Water molds are not true fungi. They are more closely related to diatoms, chrysophytes, and brown algae. Water molds are decomposers and can cause crop diseases (e.g., Great Potato Famine).

Other Eukaryotic Microbes: Parasitic Helminths and Vectors

Introduction

Although not microbes, parasitic helminths and arthropod vectors are important in microbiology due to their role in disease transmission.

Helminths

  • Parasitic worms: Found in human body fluids; can be mechanical or biological vectors.

Arthropod Vectors

  • Arachnids: Ticks and mites; transmit bacterial, viral, protozoan diseases (e.g., Lyme disease).

  • Insects: Fleas, lice, mosquitoes, kissing bugs; transmit various diseases (e.g., plague, typhus, malaria, Chagas disease).
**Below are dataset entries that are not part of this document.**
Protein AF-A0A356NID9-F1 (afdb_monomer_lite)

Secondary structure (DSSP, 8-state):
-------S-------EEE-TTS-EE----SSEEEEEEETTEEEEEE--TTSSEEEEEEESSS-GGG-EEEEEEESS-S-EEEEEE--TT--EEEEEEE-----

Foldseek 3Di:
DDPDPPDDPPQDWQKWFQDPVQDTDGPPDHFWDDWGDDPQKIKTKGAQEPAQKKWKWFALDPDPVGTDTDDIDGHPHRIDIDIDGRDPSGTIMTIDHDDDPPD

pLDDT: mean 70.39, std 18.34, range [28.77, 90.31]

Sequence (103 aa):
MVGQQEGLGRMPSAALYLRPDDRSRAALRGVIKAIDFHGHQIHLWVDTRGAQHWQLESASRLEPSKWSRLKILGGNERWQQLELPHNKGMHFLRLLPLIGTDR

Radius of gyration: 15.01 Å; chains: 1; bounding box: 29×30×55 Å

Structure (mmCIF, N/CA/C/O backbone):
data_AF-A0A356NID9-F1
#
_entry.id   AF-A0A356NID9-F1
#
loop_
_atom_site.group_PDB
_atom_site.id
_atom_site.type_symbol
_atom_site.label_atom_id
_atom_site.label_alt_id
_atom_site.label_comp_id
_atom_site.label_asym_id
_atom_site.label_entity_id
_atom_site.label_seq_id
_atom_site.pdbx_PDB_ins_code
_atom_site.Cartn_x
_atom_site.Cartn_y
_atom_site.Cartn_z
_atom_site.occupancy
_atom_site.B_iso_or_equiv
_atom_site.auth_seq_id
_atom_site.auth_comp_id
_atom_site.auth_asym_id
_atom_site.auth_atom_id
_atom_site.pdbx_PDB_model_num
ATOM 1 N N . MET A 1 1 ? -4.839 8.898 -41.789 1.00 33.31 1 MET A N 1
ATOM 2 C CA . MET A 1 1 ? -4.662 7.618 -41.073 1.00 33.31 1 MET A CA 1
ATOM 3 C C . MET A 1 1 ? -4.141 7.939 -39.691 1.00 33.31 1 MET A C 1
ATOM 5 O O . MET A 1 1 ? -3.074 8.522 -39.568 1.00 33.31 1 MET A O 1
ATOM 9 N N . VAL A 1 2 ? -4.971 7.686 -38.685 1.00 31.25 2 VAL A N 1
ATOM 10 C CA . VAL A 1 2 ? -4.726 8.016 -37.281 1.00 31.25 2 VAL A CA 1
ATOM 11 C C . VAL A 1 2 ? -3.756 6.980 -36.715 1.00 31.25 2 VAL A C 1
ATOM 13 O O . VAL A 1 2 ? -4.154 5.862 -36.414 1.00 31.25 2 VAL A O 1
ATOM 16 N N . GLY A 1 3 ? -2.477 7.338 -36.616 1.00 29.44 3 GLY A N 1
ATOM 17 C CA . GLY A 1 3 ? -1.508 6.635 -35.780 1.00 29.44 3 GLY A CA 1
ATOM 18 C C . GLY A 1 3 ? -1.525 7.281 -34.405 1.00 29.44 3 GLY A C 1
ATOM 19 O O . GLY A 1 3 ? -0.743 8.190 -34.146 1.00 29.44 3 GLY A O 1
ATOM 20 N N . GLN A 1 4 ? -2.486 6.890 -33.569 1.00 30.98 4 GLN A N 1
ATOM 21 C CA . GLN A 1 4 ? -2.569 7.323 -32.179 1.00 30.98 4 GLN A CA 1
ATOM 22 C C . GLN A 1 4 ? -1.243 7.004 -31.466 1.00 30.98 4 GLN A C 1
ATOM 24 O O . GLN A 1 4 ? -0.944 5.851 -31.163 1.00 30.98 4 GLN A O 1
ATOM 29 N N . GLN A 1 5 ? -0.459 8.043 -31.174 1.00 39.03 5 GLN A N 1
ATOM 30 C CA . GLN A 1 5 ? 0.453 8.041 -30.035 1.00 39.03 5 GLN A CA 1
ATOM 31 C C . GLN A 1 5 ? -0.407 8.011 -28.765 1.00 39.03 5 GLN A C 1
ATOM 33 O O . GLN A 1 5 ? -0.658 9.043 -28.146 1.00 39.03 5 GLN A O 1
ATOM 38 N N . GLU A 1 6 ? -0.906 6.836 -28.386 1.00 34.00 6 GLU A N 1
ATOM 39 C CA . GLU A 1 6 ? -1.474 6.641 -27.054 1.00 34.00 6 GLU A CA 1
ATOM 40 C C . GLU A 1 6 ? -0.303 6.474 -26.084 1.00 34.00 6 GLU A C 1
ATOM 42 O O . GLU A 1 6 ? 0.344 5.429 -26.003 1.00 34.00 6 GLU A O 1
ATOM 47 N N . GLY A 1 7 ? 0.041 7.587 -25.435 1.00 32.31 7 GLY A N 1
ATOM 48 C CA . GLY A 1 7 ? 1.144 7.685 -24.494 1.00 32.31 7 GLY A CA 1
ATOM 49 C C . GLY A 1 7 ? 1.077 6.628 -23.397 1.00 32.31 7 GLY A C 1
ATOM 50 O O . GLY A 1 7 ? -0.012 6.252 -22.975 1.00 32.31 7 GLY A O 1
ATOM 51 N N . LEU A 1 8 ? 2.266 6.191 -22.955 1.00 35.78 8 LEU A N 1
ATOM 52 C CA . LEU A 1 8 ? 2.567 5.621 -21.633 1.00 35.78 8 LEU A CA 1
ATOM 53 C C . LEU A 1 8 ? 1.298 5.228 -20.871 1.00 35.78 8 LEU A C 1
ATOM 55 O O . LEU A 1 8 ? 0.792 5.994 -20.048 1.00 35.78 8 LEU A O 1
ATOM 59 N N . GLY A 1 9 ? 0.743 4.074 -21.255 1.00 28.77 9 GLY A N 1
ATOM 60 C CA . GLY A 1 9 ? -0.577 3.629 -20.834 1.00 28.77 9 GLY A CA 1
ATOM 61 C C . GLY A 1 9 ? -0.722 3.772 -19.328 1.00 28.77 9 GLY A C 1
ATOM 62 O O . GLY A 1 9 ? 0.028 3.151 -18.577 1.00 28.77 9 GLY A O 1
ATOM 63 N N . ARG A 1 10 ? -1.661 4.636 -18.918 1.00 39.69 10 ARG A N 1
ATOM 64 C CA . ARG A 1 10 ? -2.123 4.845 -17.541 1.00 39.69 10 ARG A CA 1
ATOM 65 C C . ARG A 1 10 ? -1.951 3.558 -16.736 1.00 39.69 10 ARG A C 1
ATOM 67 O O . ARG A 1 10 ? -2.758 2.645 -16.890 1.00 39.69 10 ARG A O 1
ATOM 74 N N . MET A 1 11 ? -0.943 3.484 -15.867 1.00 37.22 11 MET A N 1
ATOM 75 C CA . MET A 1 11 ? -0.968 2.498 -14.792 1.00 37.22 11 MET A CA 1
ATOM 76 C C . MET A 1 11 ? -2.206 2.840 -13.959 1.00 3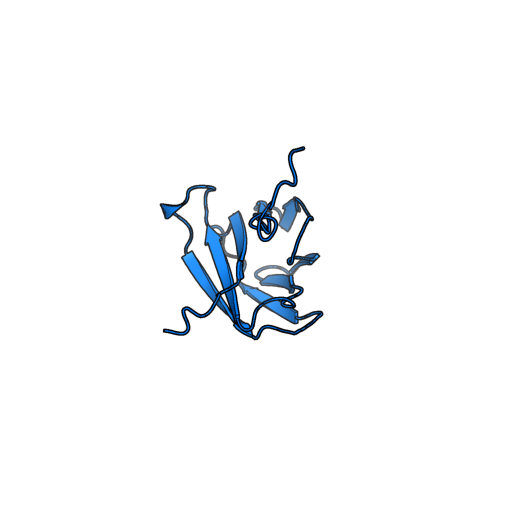7.22 11 MET A C 1
ATOM 78 O O . MET A 1 11 ? -2.243 3.926 -13.373 1.00 37.22 11 MET A O 1
ATOM 82 N N . PRO A 1 12 ? -3.258 2.002 -13.956 1.00 43.38 12 PRO A N 1
ATOM 83 C CA . PRO A 1 12 ? -4.428 2.291 -13.155 1.00 43.38 12 PRO A CA 1
ATOM 84 C C . PRO A 1 12 ? -3.967 2.247 -11.704 1.00 43.38 12 PRO A C 1
ATOM 86 O O . PRO A 1 12 ? -3.397 1.250 -11.259 1.00 43.38 12 PRO A O 1
ATOM 89 N N . SER A 1 13 ? -4.151 3.354 -10.989 1.00 43.94 13 SER A N 1
ATOM 90 C CA . SER A 1 13 ? -3.881 3.455 -9.562 1.00 43.94 13 SER A CA 1
ATOM 91 C C . SER A 1 13 ? -4.511 2.243 -8.881 1.00 43.94 13 SER A C 1
ATOM 93 O O . SER A 1 13 ? -5.731 2.082 -8.921 1.00 43.94 13 SER A O 1
ATOM 95 N N . ALA A 1 14 ? -3.685 1.352 -8.331 1.00 54.16 14 ALA A N 1
ATOM 96 C CA . ALA A 1 14 ? -4.151 0.110 -7.731 1.00 54.16 14 ALA A CA 1
ATOM 97 C C . ALA A 1 14 ? -4.853 0.446 -6.413 1.00 54.16 14 ALA A C 1
ATOM 99 O O . ALA A 1 14 ? -4.221 0.431 -5.369 1.00 54.16 14 ALA A O 1
ATOM 100 N N . ALA A 1 15 ? -6.124 0.840 -6.465 1.00 50.53 15 ALA A N 1
ATOM 101 C CA . ALA A 1 15 ? -6.922 1.126 -5.284 1.00 50.53 15 ALA A CA 1
ATOM 102 C C . ALA A 1 15 ? -7.533 -0.176 -4.763 1.00 50.53 15 ALA A C 1
ATOM 104 O O . ALA A 1 15 ? -8.220 -0.901 -5.485 1.00 50.53 15 ALA A O 1
ATOM 105 N N . LEU A 1 16 ? -7.276 -0.470 -3.499 1.00 64.19 16 LEU A N 1
ATOM 106 C CA . LEU A 1 16 ? -7.772 -1.653 -2.814 1.00 64.19 16 LEU A CA 1
ATOM 107 C C . LEU A 1 16 ? -8.778 -1.261 -1.740 1.00 64.19 16 LEU A C 1
ATOM 109 O O . LEU A 1 16 ? -8.612 -0.195 -1.174 1.00 64.19 16 LEU A O 1
ATOM 113 N N . TYR A 1 17 ? -9.756 -2.117 -1.428 1.00 56.22 17 T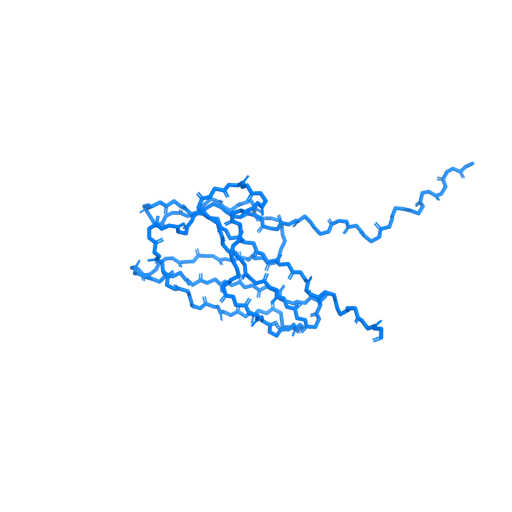YR A N 1
ATOM 114 C CA . TYR A 1 17 ? -10.616 -1.989 -0.251 1.00 56.22 17 TYR A CA 1
ATOM 115 C C . TYR A 1 17 ? -10.305 -3.084 0.787 1.00 56.22 17 TYR A C 1
ATOM 117 O O . TYR A 1 17 ? -10.334 -4.280 0.476 1.00 56.22 17 TYR A O 1
ATOM 125 N N . LEU A 1 18 ? -10.024 -2.659 2.015 1.00 59.88 18 LEU A N 1
ATOM 126 C CA . LEU A 1 18 ? -9.831 -3.459 3.218 1.00 59.88 18 LEU A CA 1
ATOM 127 C C . LEU A 1 18 ? -11.135 -3.430 4.013 1.00 59.88 18 LEU A C 1
ATOM 129 O O . LEU A 1 18 ? -11.614 -2.360 4.411 1.00 59.88 18 LEU A O 1
ATOM 133 N N . ARG A 1 19 ? -11.731 -4.602 4.230 1.00 57.81 19 ARG A N 1
ATOM 134 C CA . ARG A 1 19 ? -12.909 -4.707 5.084 1.00 57.81 19 ARG A CA 1
ATOM 135 C C . ARG A 1 19 ? -12.486 -4.864 6.549 1.00 57.81 19 ARG A C 1
ATOM 137 O O . ARG A 1 19 ? -11.450 -5.464 6.816 1.00 57.81 19 ARG A O 1
ATOM 144 N N . PRO A 1 20 ? -13.314 -4.406 7.502 1.00 56.00 20 PRO A N 1
ATOM 145 C CA . PRO A 1 20 ? -13.049 -4.557 8.935 1.00 56.00 20 PRO A CA 1
ATOM 146 C C . PRO A 1 20 ? -13.059 -6.003 9.463 1.00 56.00 20 PRO A C 1
ATOM 148 O O . PRO A 1 20 ? -12.711 -6.211 10.618 1.00 56.00 20 PRO A O 1
ATOM 151 N N . ASP A 1 21 ? -13.517 -6.976 8.670 1.00 63.09 21 ASP A N 1
ATOM 152 C CA . ASP A 1 21 ? -13.634 -8.398 9.026 1.00 63.09 21 ASP A CA 1
ATOM 1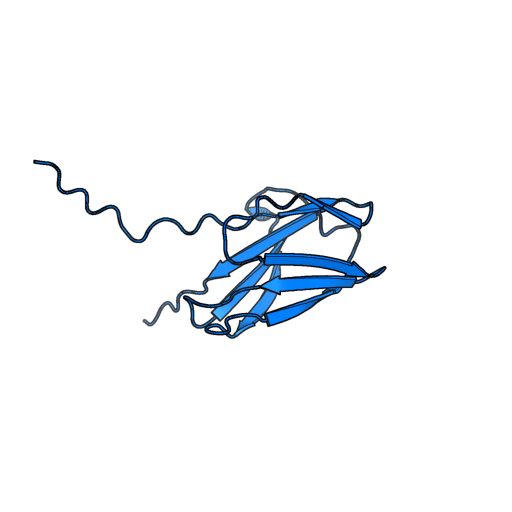53 C C . ASP A 1 21 ? -12.470 -9.249 8.490 1.00 63.09 21 ASP A C 1
ATOM 155 O O . ASP A 1 21 ? -12.666 -10.423 8.179 1.00 63.09 21 ASP A O 1
ATOM 159 N N . ASP A 1 22 ? -11.287 -8.647 8.326 1.00 60.06 22 ASP A N 1
ATOM 160 C CA . ASP A 1 22 ? -10.070 -9.287 7.798 1.00 60.06 22 ASP A CA 1
ATOM 161 C C . ASP A 1 22 ? -10.250 -9.914 6.403 1.00 60.06 22 ASP A C 1
ATOM 163 O O . ASP A 1 22 ? -9.564 -10.855 6.001 1.00 60.06 22 ASP A O 1
ATOM 167 N N . ARG A 1 23 ? -11.192 -9.374 5.622 1.00 59.44 23 ARG A N 1
ATOM 168 C CA . ARG A 1 23 ? -11.402 -9.736 4.217 1.00 59.44 23 ARG A CA 1
ATOM 169 C C . ARG A 1 23 ? -10.949 -8.590 3.324 1.00 59.44 23 ARG A C 1
ATOM 171 O O . ARG A 1 23 ? -11.323 -7.436 3.519 1.00 59.44 23 ARG A O 1
ATOM 178 N N . SER A 1 24 ? -10.201 -8.892 2.272 1.00 58.81 24 SER A N 1
ATOM 179 C CA . SER A 1 24 ? -9.900 -7.924 1.215 1.00 58.81 24 SER A CA 1
ATOM 180 C C . SER A 1 24 ? -10.804 -8.172 0.011 1.00 58.81 24 SER A C 1
ATOM 182 O O . SER A 1 24 ? -11.156 -9.307 -0.317 1.00 58.81 24 SER A O 1
ATOM 184 N N . ARG A 1 25 ? -11.206 -7.097 -0.673 1.00 57.78 25 ARG A N 1
ATOM 185 C CA . ARG A 1 25 ? -11.773 -7.203 -2.020 1.00 57.78 25 ARG A CA 1
ATOM 186 C C . ARG A 1 25 ? -10.845 -6.449 -2.949 1.00 57.78 25 ARG A C 1
ATOM 188 O O . ARG A 1 25 ? -10.846 -5.222 -2.999 1.00 57.78 25 ARG A O 1
ATOM 195 N N . ALA A 1 26 ? -10.003 -7.206 -3.632 1.00 55.12 26 ALA A N 1
ATOM 196 C CA . ALA A 1 26 ? -8.974 -6.650 -4.477 1.00 55.12 26 ALA A CA 1
ATOM 197 C C . ALA A 1 26 ? -9.479 -6.584 -5.925 1.00 55.12 26 ALA A C 1
ATOM 199 O O . ALA A 1 26 ? -9.812 -7.602 -6.530 1.00 55.12 26 ALA A O 1
ATOM 200 N N . ALA A 1 27 ? -9.523 -5.383 -6.501 1.00 49.50 27 ALA A N 1
ATOM 201 C CA . ALA A 1 27 ? -9.545 -5.231 -7.949 1.00 49.50 27 ALA A CA 1
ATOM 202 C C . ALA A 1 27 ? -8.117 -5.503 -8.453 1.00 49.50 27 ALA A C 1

Summary Table: Human Pathogens by Group

Group

Pathogen

Disease

Protozoa

Trichomonas vaginalis

STD

Protozoa

Giardia

Giardiasis (severe diarrhea)

Protozoa

Kinetoplastids: Trypanosoma, Leishmania

Trypanosomiasis, Leishmaniasis

Protozoa

Balantidium

Amoebic dysentery

Protozoa

Apicomplexans: Plasmodium, Toxoplasma

Malaria, toxoplasmosis

Protozoa

Dinoflagellates: Gymnodinium, Gonyaulax, Pfiesteria

Produce neurotoxins

Protozoa

Amoebozoa: Naegleria, Acanthamoeba, Entamoeba

Brain infections, amoebic dysentery

Fungi

Microsporidia

Immunocompromised disease

Fungi

Ascomycota: Claviceps purpurea

Ergot poisoning, hallucinations

Fungi

Ascomycota: Penicillium

Antibiotic production

Fungi

Basidiomycota: Cryptococcus neoformans

Fungal meningitis

Lichens

Fungi + photosynthetic microbes

Environmental contributions

Key Terms and Definitions

  • Trophozoite: Motile feeding stage of protozoa.

  • Cyst: Dormant, resistant stage of protozoa.

  • Hyphae: Filamentous structures in molds.

  • Mycelium: Mass of hyphae.

  • Saprobe: Organism that feeds on decaying matter.

  • Dikaryon: Fungal cell with two nuclei.

  • Zygospore, Ascospore, Basidiospore: Sexual spores of fungi.

  • Lichen: Symbiotic partnership between fungus and photosynthetic microbe.